[<prev] [next>] [thread-next>] [day] [month] [year] [list]
Message-ID: <Pine.LNX.4.64.1203202336370.15617@file.rdu.redhat.com>
Date: Wed, 21 Mar 2012 00:05:48 -0400 (EDT)
From: Mikulas Patocka <mpatocka@...hat.com>
To: "Alasdair G. Kergon" <agk@...hat.com>
cc: linux-kernel@...r.kernel.org, dm-devel@...hat.com,
Jens Axboe <axboe@...nel.dk>
Subject: [PATCH] Fix I/O counts in vmstat
Hi
This patch fixes I/O counting in vmstat.

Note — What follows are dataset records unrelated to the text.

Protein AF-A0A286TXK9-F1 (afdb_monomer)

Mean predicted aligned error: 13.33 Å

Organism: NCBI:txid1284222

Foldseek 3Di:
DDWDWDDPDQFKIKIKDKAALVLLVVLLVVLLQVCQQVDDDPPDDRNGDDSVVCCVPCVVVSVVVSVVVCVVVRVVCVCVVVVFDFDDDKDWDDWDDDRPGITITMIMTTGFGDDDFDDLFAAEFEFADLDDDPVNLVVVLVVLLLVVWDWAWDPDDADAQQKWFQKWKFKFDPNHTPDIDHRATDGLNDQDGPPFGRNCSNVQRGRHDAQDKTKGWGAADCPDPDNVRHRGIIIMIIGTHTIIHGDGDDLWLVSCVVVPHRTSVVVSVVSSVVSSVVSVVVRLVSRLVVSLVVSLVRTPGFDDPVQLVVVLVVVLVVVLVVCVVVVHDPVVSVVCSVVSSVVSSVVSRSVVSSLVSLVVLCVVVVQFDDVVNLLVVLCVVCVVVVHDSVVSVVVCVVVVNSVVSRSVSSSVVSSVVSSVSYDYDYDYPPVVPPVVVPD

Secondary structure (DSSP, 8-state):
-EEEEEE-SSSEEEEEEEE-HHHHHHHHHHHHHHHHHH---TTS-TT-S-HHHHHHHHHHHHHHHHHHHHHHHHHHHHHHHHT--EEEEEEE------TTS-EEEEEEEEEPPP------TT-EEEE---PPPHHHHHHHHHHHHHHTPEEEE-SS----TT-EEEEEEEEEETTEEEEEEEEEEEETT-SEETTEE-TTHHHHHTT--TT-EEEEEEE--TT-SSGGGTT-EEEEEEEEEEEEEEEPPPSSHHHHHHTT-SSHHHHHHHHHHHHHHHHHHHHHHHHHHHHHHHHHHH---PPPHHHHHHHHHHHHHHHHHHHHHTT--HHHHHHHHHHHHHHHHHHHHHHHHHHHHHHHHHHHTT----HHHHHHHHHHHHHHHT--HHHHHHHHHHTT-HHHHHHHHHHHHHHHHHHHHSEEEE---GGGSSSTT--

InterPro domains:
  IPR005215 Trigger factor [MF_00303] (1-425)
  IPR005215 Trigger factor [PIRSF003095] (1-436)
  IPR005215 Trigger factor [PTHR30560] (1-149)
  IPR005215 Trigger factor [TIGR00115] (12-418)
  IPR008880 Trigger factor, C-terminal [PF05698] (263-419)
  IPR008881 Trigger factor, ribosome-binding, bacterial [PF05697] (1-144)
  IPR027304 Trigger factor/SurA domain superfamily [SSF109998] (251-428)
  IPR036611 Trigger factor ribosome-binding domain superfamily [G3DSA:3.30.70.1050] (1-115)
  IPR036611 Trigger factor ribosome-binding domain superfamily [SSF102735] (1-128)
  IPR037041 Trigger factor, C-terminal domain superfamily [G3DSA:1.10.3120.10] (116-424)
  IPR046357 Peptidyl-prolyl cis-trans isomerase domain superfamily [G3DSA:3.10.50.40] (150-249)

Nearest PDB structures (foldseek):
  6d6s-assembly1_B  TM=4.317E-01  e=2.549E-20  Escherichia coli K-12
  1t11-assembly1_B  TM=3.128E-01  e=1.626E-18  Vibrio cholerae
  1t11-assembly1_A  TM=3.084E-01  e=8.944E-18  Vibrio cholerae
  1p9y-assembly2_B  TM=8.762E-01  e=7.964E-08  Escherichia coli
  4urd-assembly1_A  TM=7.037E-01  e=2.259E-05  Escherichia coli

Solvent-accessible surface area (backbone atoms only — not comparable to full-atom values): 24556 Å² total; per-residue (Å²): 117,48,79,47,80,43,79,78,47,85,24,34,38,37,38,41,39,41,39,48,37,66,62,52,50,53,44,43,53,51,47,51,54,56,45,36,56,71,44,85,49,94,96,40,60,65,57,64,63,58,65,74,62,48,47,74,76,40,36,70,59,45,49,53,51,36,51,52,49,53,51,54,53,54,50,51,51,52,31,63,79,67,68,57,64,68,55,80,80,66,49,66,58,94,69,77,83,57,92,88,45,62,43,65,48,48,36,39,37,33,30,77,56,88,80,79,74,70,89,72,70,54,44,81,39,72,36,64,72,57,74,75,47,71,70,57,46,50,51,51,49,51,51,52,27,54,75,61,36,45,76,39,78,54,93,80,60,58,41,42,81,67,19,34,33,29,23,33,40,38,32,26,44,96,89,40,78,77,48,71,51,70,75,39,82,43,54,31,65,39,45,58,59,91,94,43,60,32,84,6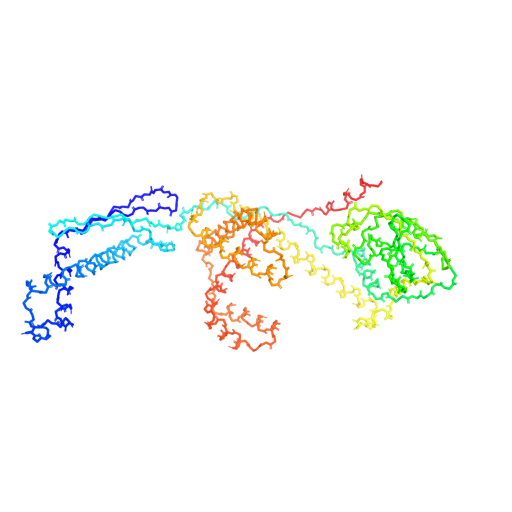2,40,32,77,66,42,45,65,40,39,64,73,39,74,42,77,45,84,38,58,37,49,87,81,44,93,51,76,93,52,38,73,3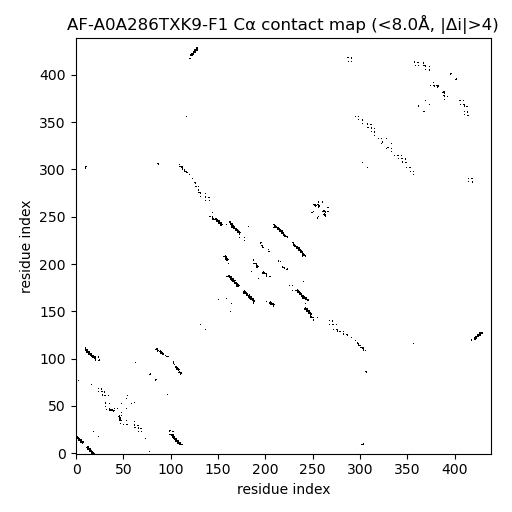4,69,30,40,35,40,38,38,29,65,41,39,26,37,62,47,49,56,64,98,36,45,64,50,18,45,76,76,76,30,86,30,43,68,58,42,50,54,50,49,44,55,51,50,31,51,48,43,42,52,50,44,52,49,55,41,49,52,51,50,53,52,52,55,52,74,54,50,87,77,71,76,43,61,68,62,43,52,52,53,31,51,54,52,51,53,54,51,53,53,53,41,50,75,70,67,51,57,67,72,62,51,60,71,48,45,62,66,50,45,56,56,39,37,56,49,47,48,49,54,52,51,50,50,52,52,38,49,54,49,22,60,75,71,65,59,78,72,50,71,66,58,53,52,51,51,38,40,55,52,10,61,75,72,76,44,56,43,73,56,46,46,54,51,34,55,75,67,65,40,56,62,56,51,46,50,54,52,38,43,53,51,38,53,54,48,48,62,70,48,32,41,76,44,79,44,78,78,65,77,72,60,70,68,72,75,76,115

Radius of gyration: 35.53 Å; Cα contacts (8 Å, |Δi|>4): 589; chains: 1; bounding box: 74×65×99 Å

pLDDT: mean 85.36, std 9.0, range [30.47, 94.69]

Sequence (439 aa):
MNIEIEEVGPCKKLLKFEVSKEAIEDEWQKQLKEISRMANLPGFRKGKAPRKLLERNYGDKIKEEVKRAVISDSYKEAIENNKLSPIGDPDVGDIDLELGKPLKFEVTLEVLPTFELGEYKGMQLKRKPVTVTDEDIDKALETLSRQRSQLTVVKSGKAKDEDVIICDCEVRVDDEIVWSDEELEVMVSGSHIVDINVPDLKDNLVGSKSGDKVTIDIELGDNFSVEQHRNKSAKMEISINEIKRPKSPEIDDELAKQVGYDTVGELKEFMSKRLEMEKKRMTEGEMQEQISSKLLEMADFDMPEDMVAHHTNERLHKYQLDLLNKGTPQEEIEKNMEDLKSASEESVVRDFKMSLVLEHIAEKERIFVTEDDVNRRISEMAGMYGLEPSDMRKQLEKMNSISNLRHQLRENKTLSLLMKEANIEEIKDEVKQKKDKEK

Structure (mmCIF, N/CA/C/O backbone):
data_AF-A0A286TXK9-F1
#
_entry.id   AF-A0A286TXK9-F1
#
loop_
_atom_site.group_PDB
_atom_site.id
_atom_site.type_symbol
_atom_site.label_atom_id
_atom_site.label_alt_id
_atom_site.label_comp_id
_atom_site.label_asym_id
_atom_site.label_entity_id
_atom_site.label_seq_id
_atom_site.pdbx_PDB_ins_code
_atom_site.Cartn_x
_atom_site.Cartn_y
_atom_site.Cartn_z
_atom_site.occupancy
_atom_site.B_iso_or_equiv
_atom_site.auth_seq_id
_atom_site.auth_comp_id
_atom_site.auth_asym_id
_atom_site.auth_atom_id
_atom_site.pdbx_PDB_model_num
ATOM 1 N N . MET A 1 1 ? -27.795 0.683 36.467 1.00 72.75 1 MET A N 1
ATOM 2 C CA . MET A 1 1 ? -27.827 0.930 35.016 1.00 72.75 1 MET A CA 1
ATOM 3 C C . MET A 1 1 ? -28.008 -0.412 34.337 1.00 72.75 1 MET A C 1
ATOM 5 O O . MET A 1 1 ? -27.432 -1.376 34.828 1.00 72.75 1 MET A O 1
ATOM 9 N N . ASN A 1 2 ? -28.851 -0.496 33.312 1.00 80.00 2 ASN A N 1
ATOM 10 C CA . ASN A 1 2 ? -29.022 -1.713 32.523 1.00 80.00 2 ASN A CA 1
ATOM 11 C C . ASN A 1 2 ? -28.566 -1.438 31.087 1.00 80.00 2 ASN A C 1
ATOM 13 O O . ASN A 1 2 ? -28.850 -0.360 30.561 1.00 80.00 2 ASN A O 1
ATOM 17 N N . ILE A 1 3 ? -27.829 -2.379 30.500 1.00 83.19 3 ILE A N 1
ATOM 18 C CA . ILE A 1 3 ? -27.287 -2.278 29.143 1.00 83.19 3 ILE A CA 1
ATOM 19 C C . ILE A 1 3 ? -27.708 -3.540 28.407 1.00 83.19 3 ILE A C 1
ATOM 21 O O . ILE A 1 3 ? -27.387 -4.645 28.842 1.00 83.19 3 ILE A O 1
ATOM 25 N N . GLU A 1 4 ? -28.411 -3.366 27.299 1.00 84.94 4 GLU A N 1
ATOM 26 C CA . GLU A 1 4 ? -28.763 -4.446 26.386 1.00 84.94 4 GLU A CA 1
ATOM 27 C C . GLU A 1 4 ? -28.020 -4.220 25.066 1.00 84.94 4 GLU A C 1
ATOM 29 O O . GLU A 1 4 ? -28.000 -3.106 24.543 1.00 84.94 4 GLU A O 1
ATOM 34 N N . ILE A 1 5 ? -27.344 -5.259 24.572 1.00 85.31 5 ILE A N 1
ATOM 35 C CA . ILE A 1 5 ? -26.564 -5.208 23.331 1.00 85.31 5 ILE A CA 1
ATOM 36 C C . ILE A 1 5 ? -27.303 -6.031 22.290 1.00 85.31 5 ILE A C 1
ATOM 38 O O . ILE A 1 5 ? -27.520 -7.225 22.492 1.00 85.31 5 ILE A O 1
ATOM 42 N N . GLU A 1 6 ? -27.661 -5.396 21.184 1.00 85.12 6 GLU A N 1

It makes us count only I/Os to
real physical I/O devices and avoids counting at intermediate drivers
that send the bio elsewhere.
Mikulas
---
Fix I/O counts in vmstat
Currently, there are two functions to submit a bio, submit_bio and
generic_make_request. They both do the same thing, except that
submit_bio increments the I/O counter (visible in vmstat) and
generic_make_request doesn't.
The decision whether bio is counted or not is made by the code that
submits the bio. This leads to some problems:
* when we write to dm-raid1 target with two raid legs, I/O is counted
three times (once on entry to dm-raid1 and once on each legs)

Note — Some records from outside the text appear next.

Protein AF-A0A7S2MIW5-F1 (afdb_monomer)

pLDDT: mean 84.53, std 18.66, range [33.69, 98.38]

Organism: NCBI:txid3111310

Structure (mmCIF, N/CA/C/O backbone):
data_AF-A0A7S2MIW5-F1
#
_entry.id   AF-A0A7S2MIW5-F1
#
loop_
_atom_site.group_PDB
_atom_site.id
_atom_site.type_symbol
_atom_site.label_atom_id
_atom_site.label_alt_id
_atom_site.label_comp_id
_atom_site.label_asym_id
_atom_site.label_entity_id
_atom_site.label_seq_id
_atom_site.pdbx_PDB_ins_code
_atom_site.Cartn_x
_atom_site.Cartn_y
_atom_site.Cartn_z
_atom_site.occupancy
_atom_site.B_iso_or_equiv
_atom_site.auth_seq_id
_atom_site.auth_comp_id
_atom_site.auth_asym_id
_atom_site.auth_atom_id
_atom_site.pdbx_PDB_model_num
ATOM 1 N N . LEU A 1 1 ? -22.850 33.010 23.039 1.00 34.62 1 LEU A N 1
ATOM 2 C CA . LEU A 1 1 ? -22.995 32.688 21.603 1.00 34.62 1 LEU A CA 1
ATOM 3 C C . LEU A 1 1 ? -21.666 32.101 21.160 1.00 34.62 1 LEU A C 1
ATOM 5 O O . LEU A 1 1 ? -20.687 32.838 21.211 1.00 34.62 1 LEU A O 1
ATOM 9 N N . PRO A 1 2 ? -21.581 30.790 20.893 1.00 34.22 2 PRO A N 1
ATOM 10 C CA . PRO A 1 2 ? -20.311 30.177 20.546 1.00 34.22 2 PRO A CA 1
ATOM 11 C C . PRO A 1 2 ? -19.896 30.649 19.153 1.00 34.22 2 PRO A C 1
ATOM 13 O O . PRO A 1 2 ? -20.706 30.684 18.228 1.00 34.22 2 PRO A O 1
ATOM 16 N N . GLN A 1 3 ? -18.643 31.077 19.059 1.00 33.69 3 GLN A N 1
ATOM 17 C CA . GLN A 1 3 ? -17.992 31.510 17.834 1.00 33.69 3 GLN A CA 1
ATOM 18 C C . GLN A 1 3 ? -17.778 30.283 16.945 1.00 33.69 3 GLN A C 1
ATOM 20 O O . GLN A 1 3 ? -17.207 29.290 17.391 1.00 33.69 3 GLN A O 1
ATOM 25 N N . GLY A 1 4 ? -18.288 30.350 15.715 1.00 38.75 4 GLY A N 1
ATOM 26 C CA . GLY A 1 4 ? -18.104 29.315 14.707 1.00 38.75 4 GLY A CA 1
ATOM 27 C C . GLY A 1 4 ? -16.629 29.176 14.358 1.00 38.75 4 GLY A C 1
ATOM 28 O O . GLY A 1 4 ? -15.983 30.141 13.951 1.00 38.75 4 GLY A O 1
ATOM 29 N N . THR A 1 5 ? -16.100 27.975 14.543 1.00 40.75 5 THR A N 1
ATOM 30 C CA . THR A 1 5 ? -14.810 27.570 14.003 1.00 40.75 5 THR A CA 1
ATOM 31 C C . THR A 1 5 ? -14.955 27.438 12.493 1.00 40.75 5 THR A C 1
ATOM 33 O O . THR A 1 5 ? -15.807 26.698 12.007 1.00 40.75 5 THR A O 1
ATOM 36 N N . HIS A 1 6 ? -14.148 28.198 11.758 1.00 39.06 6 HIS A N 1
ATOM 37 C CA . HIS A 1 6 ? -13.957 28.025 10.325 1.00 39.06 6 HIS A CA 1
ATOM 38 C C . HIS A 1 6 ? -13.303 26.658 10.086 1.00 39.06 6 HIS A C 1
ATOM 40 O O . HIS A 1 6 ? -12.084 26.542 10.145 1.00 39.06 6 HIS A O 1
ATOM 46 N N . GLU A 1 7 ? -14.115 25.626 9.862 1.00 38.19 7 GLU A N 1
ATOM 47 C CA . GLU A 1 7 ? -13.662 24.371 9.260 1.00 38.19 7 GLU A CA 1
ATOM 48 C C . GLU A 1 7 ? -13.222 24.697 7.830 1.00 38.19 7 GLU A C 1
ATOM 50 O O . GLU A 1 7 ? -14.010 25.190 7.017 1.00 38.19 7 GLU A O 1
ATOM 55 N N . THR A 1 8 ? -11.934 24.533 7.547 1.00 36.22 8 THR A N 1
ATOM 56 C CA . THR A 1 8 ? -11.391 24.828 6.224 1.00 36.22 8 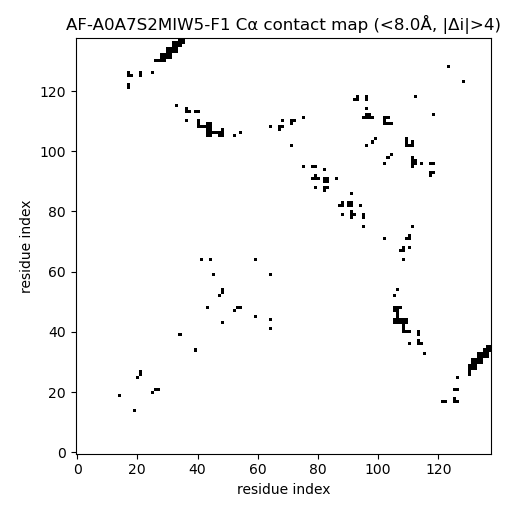THR A CA 1
ATOM 57 C C . THR A 1 8 ? -11.571 23.617 5.320 1.00 36.22 8 THR A C 1
ATOM 59 O O . THR A 1 8 ? -11.441 22.476 5.741 1.00 36.22 8 THR A O 1
ATOM 62 N N . GLU A 1 9 ? -11.854 23.850 4.041 1.00 38.44 9 GLU A N 1
ATOM 63 C CA . GLU A 1 9 ? -12.056 22.815 3.012 1.00 38.44 9 GLU A CA 1
ATOM 64 C C . GLU A 1 9 ? -10.869 21.822 2.897 1.00 38.44 9 GLU A C 1
ATOM 66 O O . GLU A 1 9 ? -11.026 20.696 2.429 1.00 38.44 9 GLU A O 1
ATOM 71 N N . GLN A 1 10 ? -9.693 22.213 3.401 1.00 38.22 10 GLN A N 1
ATOM 72 C CA . GLN A 1 10 ? -8.489 21.389 3.537 1.00 38.22 10 GLN A CA 1
ATOM 73 C C . GLN A 1 10 ? -8.621 20.257 4.574 1.00 38.22 10 GLN A C 1
ATOM 75 O O . GLN A 1 10 ? -8.038 19.192 4.374 1.00 38.22 10 GLN A O 1
ATOM 80 N N . ASP A 1 11 ? -9.436 20.431 5.618 1.00 40.16 11 ASP A N 1
ATOM 81 C CA . ASP A 1 11 ? -9.644 19.435 6.681 1.00 40.16 11 ASP A CA 1
ATOM 82 C C . ASP A 1 11 ? -10.381 18.183 6.164 1.00 40.16 11 ASP A C 1
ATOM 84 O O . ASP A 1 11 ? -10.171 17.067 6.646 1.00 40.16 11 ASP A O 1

* when dm-crypt target accepts large number of bios and sends them out,
the machine appears deadlocked (there is no I/O activity in vmstat and
processes are stuck in 'D' state). The machine is not really
deadlocked, I/Os are submitted by dm-crypt to the disk driver, but
they are not counted.
This patch changes it so that the decision if the bio should or
shouldn't be counted is made at the queue the bio is sent to. The bios
are counted (regardless if the submitter uses submit_bio or
generic_make_reuqest) unless the queue has a flag
"QUEUE_FLAG_NO_IO_COUNT".
QUEUE_FLAG_NO_IO_COUNT is sent on queues for md, dm and loop because
these drivers forward the bio to some other device.
Consequently, the I/O counts in vmstat are accurate, they measure the
I/O throughput of physical block devices.
Signed-off-by: Mikulas Patocka <mpatocka@...hat.com>
---
block/blk-core.c | 46 +++++++++++++++++++++++-----------------------
drivers/block/loop.c | 2 ++
drivers/md/dm.c | 1 +
drivers/md/md.c | 1 +
include/linux/blkdev.h | 1 +
5 files changed, 28 insertions(+), 23 deletions(-)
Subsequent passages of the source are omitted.